[Items listed in a dataset]

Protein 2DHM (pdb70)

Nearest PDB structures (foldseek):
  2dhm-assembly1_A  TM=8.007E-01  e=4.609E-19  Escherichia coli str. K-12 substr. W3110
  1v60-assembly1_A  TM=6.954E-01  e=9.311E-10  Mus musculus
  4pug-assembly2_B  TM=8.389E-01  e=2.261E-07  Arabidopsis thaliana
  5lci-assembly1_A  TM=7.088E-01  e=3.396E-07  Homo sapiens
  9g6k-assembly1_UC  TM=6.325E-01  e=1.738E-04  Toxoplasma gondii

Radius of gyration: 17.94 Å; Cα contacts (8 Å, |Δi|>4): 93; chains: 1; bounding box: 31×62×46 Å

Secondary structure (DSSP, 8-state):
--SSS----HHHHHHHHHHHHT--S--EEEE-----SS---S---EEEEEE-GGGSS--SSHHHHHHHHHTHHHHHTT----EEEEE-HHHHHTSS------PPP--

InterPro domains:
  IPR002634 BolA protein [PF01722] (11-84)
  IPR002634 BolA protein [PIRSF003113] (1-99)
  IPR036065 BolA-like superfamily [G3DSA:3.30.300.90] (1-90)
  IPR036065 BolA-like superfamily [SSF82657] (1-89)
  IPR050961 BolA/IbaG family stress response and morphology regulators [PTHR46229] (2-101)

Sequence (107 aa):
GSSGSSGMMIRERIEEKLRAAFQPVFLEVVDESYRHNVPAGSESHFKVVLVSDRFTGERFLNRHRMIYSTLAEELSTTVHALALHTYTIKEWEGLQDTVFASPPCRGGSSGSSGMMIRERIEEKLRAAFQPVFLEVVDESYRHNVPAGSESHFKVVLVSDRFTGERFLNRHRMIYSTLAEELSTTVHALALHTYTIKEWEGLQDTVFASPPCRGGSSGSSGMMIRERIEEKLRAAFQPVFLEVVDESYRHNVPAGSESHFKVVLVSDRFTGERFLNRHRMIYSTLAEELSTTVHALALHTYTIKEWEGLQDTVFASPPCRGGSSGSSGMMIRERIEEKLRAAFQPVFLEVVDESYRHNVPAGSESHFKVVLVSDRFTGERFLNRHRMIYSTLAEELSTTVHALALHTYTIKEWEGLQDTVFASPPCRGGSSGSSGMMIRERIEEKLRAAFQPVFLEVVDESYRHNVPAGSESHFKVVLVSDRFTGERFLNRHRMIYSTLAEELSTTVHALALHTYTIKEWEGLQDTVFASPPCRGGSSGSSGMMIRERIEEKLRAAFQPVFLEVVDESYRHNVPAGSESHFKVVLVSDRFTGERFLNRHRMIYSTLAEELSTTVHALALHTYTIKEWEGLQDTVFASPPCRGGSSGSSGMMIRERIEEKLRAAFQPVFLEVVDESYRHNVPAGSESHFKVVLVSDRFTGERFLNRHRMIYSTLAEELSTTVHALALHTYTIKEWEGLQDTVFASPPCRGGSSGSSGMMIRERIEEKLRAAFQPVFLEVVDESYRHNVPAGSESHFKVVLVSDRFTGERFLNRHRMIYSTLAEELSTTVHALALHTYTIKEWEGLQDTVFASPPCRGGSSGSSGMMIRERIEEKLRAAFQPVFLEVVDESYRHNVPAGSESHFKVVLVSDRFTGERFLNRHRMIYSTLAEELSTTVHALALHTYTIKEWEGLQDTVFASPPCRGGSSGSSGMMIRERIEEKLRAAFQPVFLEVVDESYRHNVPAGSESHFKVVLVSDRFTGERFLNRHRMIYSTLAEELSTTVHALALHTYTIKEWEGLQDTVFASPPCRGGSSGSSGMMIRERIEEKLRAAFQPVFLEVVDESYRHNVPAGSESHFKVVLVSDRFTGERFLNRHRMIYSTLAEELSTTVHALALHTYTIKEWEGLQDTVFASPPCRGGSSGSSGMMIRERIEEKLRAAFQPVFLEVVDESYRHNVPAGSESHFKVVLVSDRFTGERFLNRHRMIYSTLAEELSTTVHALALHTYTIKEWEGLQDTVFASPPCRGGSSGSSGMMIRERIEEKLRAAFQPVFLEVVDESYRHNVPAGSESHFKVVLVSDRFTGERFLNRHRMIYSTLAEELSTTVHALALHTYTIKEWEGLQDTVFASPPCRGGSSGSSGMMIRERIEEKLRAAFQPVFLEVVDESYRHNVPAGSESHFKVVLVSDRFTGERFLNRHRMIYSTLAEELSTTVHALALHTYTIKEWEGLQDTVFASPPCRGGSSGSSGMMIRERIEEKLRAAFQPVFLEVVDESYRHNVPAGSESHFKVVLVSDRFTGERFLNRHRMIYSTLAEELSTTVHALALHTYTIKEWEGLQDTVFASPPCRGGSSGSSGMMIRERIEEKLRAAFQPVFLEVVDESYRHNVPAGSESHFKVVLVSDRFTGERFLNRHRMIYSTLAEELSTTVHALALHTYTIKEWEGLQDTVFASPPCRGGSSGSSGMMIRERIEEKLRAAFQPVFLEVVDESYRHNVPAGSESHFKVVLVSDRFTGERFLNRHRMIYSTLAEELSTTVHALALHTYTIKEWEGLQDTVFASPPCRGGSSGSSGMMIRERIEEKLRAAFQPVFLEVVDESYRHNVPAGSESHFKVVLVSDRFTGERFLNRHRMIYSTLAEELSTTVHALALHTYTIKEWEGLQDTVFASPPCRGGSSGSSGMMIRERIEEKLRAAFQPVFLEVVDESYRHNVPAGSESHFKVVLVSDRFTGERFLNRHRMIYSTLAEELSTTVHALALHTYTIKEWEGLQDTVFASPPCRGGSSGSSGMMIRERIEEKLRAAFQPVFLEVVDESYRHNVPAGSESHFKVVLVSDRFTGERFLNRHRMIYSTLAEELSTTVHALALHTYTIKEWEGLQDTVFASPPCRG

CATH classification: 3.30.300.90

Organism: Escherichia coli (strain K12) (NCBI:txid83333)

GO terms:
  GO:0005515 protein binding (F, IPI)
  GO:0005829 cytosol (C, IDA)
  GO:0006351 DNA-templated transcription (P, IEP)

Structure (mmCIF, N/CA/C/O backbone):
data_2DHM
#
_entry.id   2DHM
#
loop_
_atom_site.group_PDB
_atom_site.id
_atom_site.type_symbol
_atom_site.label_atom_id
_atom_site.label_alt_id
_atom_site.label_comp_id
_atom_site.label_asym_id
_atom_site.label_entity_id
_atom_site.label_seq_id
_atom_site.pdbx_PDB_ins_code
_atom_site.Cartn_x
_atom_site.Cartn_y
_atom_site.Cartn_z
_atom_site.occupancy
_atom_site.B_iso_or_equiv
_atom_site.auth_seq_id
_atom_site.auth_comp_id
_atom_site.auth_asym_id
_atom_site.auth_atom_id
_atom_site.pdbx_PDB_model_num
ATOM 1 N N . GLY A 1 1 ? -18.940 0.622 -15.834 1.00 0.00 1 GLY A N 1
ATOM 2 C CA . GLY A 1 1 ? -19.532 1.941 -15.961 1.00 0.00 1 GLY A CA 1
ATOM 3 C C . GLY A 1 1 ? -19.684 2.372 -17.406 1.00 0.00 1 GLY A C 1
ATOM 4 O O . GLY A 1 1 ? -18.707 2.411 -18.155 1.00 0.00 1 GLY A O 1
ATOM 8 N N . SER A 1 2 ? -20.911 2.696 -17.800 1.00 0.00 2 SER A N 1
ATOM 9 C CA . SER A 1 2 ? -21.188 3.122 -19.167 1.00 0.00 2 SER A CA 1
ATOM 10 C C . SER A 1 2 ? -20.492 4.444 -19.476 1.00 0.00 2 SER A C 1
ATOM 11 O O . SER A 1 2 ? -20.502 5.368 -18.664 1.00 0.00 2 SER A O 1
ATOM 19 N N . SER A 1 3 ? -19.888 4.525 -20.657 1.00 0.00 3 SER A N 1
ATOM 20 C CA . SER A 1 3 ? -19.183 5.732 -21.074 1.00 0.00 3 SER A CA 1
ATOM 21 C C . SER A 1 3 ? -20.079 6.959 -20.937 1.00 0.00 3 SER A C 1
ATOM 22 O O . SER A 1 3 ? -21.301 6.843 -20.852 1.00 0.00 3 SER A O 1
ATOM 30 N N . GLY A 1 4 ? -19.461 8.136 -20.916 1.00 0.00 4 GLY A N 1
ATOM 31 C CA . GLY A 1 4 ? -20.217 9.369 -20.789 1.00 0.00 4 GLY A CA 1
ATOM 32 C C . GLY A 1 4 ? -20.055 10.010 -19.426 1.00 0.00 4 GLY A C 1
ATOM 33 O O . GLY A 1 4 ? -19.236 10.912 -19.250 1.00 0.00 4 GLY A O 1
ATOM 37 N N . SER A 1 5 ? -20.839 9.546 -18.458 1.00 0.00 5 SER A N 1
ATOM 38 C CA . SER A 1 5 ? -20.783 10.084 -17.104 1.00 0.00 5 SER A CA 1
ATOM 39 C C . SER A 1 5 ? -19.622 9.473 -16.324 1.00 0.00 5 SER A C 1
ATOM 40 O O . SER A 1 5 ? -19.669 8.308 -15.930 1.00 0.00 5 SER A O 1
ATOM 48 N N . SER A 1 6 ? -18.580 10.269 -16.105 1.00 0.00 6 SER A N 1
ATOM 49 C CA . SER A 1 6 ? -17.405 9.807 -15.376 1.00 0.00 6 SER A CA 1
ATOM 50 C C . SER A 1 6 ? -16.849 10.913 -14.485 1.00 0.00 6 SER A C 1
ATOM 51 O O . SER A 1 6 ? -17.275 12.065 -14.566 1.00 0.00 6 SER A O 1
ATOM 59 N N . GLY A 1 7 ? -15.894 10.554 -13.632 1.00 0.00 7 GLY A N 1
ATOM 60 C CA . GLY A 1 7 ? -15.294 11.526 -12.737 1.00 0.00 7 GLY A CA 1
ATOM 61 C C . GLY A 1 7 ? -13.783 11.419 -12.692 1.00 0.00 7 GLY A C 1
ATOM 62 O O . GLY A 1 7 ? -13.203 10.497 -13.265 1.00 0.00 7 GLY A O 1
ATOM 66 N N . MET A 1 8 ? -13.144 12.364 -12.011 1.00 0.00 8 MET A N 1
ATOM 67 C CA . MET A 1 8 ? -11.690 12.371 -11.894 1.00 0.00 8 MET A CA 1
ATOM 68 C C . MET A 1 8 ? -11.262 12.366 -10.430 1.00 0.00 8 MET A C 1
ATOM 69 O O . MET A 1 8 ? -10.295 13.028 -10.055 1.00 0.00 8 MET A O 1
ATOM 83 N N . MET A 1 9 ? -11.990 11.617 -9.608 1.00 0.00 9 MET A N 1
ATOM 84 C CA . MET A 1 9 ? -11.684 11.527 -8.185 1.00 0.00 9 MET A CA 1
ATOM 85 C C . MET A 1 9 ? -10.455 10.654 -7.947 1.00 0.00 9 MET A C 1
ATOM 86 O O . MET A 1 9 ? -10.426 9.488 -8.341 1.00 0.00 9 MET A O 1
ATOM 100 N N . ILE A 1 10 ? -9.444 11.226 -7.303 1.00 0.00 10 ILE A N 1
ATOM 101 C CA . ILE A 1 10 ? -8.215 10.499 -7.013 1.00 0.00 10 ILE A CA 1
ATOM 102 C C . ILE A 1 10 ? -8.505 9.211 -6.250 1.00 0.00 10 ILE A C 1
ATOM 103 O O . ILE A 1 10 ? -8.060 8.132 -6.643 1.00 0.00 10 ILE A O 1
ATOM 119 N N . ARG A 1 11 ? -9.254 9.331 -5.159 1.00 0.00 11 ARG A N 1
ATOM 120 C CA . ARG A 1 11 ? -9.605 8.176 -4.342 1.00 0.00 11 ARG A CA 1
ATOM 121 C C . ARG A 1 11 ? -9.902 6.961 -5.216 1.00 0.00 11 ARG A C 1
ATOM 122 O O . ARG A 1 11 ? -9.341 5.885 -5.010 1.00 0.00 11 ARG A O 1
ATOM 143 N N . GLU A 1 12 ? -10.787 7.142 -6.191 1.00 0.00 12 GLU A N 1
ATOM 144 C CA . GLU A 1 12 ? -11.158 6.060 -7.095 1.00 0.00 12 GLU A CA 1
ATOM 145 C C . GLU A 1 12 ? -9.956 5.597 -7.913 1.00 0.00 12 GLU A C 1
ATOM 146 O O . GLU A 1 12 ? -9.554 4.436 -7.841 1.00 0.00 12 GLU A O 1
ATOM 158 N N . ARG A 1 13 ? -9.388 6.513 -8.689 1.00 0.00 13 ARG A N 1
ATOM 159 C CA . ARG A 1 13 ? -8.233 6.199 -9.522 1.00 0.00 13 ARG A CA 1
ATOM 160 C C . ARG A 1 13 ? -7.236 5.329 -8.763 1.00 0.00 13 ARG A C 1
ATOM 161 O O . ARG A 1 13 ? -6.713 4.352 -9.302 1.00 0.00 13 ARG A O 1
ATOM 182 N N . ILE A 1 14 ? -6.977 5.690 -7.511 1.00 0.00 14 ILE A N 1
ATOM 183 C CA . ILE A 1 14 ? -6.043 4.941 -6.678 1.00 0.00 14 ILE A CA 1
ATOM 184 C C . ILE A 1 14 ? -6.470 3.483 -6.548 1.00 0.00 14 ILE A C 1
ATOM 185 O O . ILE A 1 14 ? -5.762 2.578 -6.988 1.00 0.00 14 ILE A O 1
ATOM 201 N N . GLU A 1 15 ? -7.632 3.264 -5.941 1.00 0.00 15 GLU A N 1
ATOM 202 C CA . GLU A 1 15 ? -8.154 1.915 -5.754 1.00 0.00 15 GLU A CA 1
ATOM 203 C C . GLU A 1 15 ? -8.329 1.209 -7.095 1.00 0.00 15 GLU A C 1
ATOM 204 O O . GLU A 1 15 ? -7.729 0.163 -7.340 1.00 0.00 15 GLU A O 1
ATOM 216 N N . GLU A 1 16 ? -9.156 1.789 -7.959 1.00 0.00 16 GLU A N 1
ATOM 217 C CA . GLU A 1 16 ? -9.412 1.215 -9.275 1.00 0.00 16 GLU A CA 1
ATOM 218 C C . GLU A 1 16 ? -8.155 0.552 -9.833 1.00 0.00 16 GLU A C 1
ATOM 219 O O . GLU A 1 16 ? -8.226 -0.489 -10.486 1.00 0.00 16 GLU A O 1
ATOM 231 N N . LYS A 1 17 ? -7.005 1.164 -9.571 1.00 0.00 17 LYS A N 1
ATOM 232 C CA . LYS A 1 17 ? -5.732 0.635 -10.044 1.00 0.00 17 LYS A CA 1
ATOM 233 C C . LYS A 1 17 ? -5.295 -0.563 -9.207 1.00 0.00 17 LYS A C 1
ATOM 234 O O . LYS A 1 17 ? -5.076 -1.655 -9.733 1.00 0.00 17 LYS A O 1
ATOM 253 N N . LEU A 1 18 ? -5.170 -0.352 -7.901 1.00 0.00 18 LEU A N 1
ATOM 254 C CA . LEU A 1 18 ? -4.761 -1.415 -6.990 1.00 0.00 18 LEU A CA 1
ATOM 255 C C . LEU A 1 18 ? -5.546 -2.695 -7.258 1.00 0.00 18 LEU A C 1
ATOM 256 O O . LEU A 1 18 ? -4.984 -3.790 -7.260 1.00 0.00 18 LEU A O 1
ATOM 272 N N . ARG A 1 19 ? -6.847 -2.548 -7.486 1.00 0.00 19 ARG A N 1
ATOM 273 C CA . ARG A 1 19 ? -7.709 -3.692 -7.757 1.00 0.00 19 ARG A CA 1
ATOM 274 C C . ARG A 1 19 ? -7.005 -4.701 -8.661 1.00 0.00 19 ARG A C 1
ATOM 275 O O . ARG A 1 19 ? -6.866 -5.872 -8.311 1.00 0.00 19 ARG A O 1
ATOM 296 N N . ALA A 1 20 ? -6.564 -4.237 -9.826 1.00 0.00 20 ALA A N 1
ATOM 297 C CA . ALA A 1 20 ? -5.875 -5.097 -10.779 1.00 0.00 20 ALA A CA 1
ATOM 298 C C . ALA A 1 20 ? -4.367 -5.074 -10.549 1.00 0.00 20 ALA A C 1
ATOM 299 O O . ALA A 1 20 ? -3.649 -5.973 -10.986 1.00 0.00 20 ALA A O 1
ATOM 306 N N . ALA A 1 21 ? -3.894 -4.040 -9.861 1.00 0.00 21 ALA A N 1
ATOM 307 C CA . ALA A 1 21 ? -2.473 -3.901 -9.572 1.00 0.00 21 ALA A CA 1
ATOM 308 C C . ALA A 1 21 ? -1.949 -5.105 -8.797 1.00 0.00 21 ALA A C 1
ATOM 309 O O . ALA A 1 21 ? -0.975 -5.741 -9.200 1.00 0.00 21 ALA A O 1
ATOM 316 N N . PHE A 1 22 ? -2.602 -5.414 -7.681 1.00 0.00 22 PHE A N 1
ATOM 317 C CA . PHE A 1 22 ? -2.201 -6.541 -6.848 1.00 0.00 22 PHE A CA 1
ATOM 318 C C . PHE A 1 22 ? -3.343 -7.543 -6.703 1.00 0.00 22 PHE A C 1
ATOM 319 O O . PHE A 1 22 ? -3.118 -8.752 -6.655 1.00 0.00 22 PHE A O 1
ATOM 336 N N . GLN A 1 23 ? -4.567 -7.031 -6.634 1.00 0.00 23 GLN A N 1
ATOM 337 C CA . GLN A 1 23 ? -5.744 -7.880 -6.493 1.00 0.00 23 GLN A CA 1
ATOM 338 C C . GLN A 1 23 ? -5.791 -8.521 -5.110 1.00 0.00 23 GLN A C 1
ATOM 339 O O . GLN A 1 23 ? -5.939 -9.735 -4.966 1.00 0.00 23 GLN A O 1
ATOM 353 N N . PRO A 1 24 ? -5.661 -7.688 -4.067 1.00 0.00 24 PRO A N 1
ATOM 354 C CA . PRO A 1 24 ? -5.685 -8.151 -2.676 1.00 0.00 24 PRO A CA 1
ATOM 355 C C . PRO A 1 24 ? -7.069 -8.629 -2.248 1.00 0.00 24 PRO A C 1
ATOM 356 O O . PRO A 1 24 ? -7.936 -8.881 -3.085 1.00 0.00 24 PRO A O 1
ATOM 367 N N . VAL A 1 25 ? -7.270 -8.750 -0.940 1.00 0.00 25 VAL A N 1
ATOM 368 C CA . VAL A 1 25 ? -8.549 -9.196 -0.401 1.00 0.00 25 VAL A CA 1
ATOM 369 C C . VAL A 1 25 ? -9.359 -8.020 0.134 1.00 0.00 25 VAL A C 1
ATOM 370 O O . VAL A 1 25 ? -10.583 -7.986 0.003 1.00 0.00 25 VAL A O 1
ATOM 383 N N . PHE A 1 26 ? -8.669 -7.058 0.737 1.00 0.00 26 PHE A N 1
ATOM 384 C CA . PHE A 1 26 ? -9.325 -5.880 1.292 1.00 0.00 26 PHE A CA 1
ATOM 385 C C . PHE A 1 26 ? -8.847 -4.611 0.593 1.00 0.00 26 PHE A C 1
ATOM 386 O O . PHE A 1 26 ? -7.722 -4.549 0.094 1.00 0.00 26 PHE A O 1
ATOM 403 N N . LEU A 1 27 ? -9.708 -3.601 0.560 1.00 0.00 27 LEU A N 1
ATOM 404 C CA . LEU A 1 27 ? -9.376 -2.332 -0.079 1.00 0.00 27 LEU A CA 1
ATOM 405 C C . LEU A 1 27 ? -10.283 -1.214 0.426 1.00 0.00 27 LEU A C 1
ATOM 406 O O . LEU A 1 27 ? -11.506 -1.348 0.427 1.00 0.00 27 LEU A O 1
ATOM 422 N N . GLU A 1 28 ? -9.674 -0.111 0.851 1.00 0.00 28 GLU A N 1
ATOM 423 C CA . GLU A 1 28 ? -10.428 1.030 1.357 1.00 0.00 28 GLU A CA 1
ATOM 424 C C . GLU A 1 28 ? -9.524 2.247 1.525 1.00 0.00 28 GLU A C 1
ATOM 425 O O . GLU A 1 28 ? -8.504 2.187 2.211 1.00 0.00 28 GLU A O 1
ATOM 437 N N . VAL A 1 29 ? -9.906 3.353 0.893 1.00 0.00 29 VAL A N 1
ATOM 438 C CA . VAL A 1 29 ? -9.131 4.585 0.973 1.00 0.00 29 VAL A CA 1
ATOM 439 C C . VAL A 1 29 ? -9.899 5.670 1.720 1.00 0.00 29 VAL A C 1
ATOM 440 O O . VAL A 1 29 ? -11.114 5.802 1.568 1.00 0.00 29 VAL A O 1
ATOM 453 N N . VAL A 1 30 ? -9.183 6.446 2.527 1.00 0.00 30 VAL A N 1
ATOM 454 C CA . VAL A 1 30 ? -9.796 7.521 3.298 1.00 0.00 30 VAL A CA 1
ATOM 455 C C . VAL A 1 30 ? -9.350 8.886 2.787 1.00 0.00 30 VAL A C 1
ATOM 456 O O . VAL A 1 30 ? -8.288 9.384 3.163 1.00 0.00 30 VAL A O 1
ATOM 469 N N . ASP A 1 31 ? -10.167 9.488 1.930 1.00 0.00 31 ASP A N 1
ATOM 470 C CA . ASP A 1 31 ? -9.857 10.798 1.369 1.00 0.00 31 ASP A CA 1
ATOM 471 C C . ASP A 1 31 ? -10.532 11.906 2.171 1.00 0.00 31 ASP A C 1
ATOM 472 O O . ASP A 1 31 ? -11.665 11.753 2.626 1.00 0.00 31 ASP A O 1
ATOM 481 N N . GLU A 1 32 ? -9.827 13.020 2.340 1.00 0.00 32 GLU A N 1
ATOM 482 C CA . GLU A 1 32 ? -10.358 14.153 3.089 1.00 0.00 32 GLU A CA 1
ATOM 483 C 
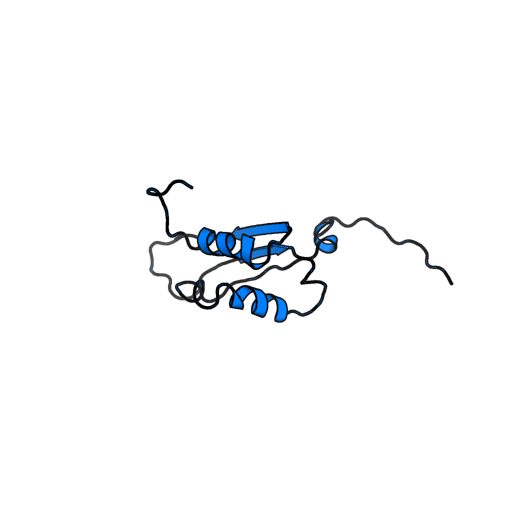C . GLU A 1 32 ? -10.488 15.383 2.196 1.00 0.00 32 GLU A C 1
ATOM 484 O O . GLU A 1 32 ? -9.525 15.803 1.555 1.00 0.00 32 GLU A O 1
ATOM 496 N N . SER A 1 33 ? -11.687 15.956 2.159 1.00 0.00 33 SER A N 1
ATOM 497 C CA . SER A 1 33 ? -11.945 17.136 1.341 1.00 0.00 33 SER A CA 1
ATOM 498 C C . SER A 1 33 ? -11.643 18.413 2.119 1.00 0.00 33 SER A C 1
ATOM 499 O O . SER A 1 33 ? -11.260 18.365 3.288 1.00 0.00 33 SER A O 1
ATOM 507 N N . TYR A 1 34 ? -11.818 19.554 1.462 1.00 0.00 34 TYR A N 1
ATOM 508 C CA . TYR A 1 34 ? -11.562 20.845 2.090 1.00 0.00 34 TYR A CA 1
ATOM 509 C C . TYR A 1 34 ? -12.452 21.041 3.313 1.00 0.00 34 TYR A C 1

■ Exercise details: Could you set down, exactly as written, the lines above between the one holding "ATOM 385 C C" and the one holding "ATOM 424 C C", inclusive, and nothing more?

■ Exercise answer:
ATOM 385 C C . PHE A 1 26 ? -8.847 -4.611 0.593 1.00 0.00 26 PHE A C 1
ATOM 386 O O . PHE A 1 26 ? -7.722 -4.549 0.094 1.00 0.00 26 PHE A O 1
ATOM 403 N N . LEU A 1 27 ? -9.708 -3.601 0.560 1.00 0.00 27 LEU A N 1
ATOM 404 C CA . LEU A 1 27 ? -9.376 -2.332 -0.079 1.00 0.00 27 LEU A CA 1
ATOM 405 C C . LEU A 1 27 ? -10.283 -1.214 0.426 1.00 0.00 27 LEU A C 1
ATOM 406 O O . LEU A 1 27 ? -11.506 -1.348 0.427 1.00 0.00 27 LEU A O 1
ATOM 422 N N . GLU A 1 28 ? -9.674 -0.111 0.851 1.00 0.00 28 GLU A N 1
ATOM 423 C CA . GLU A 1 28 ? -10.428 1.030 1.357 1.00 0.00 28 GLU A CA 1
ATOM 424 C C . GLU A 1 28 ? -9.524 2.247 1.525 1.00 0.00 28 GLU A C 1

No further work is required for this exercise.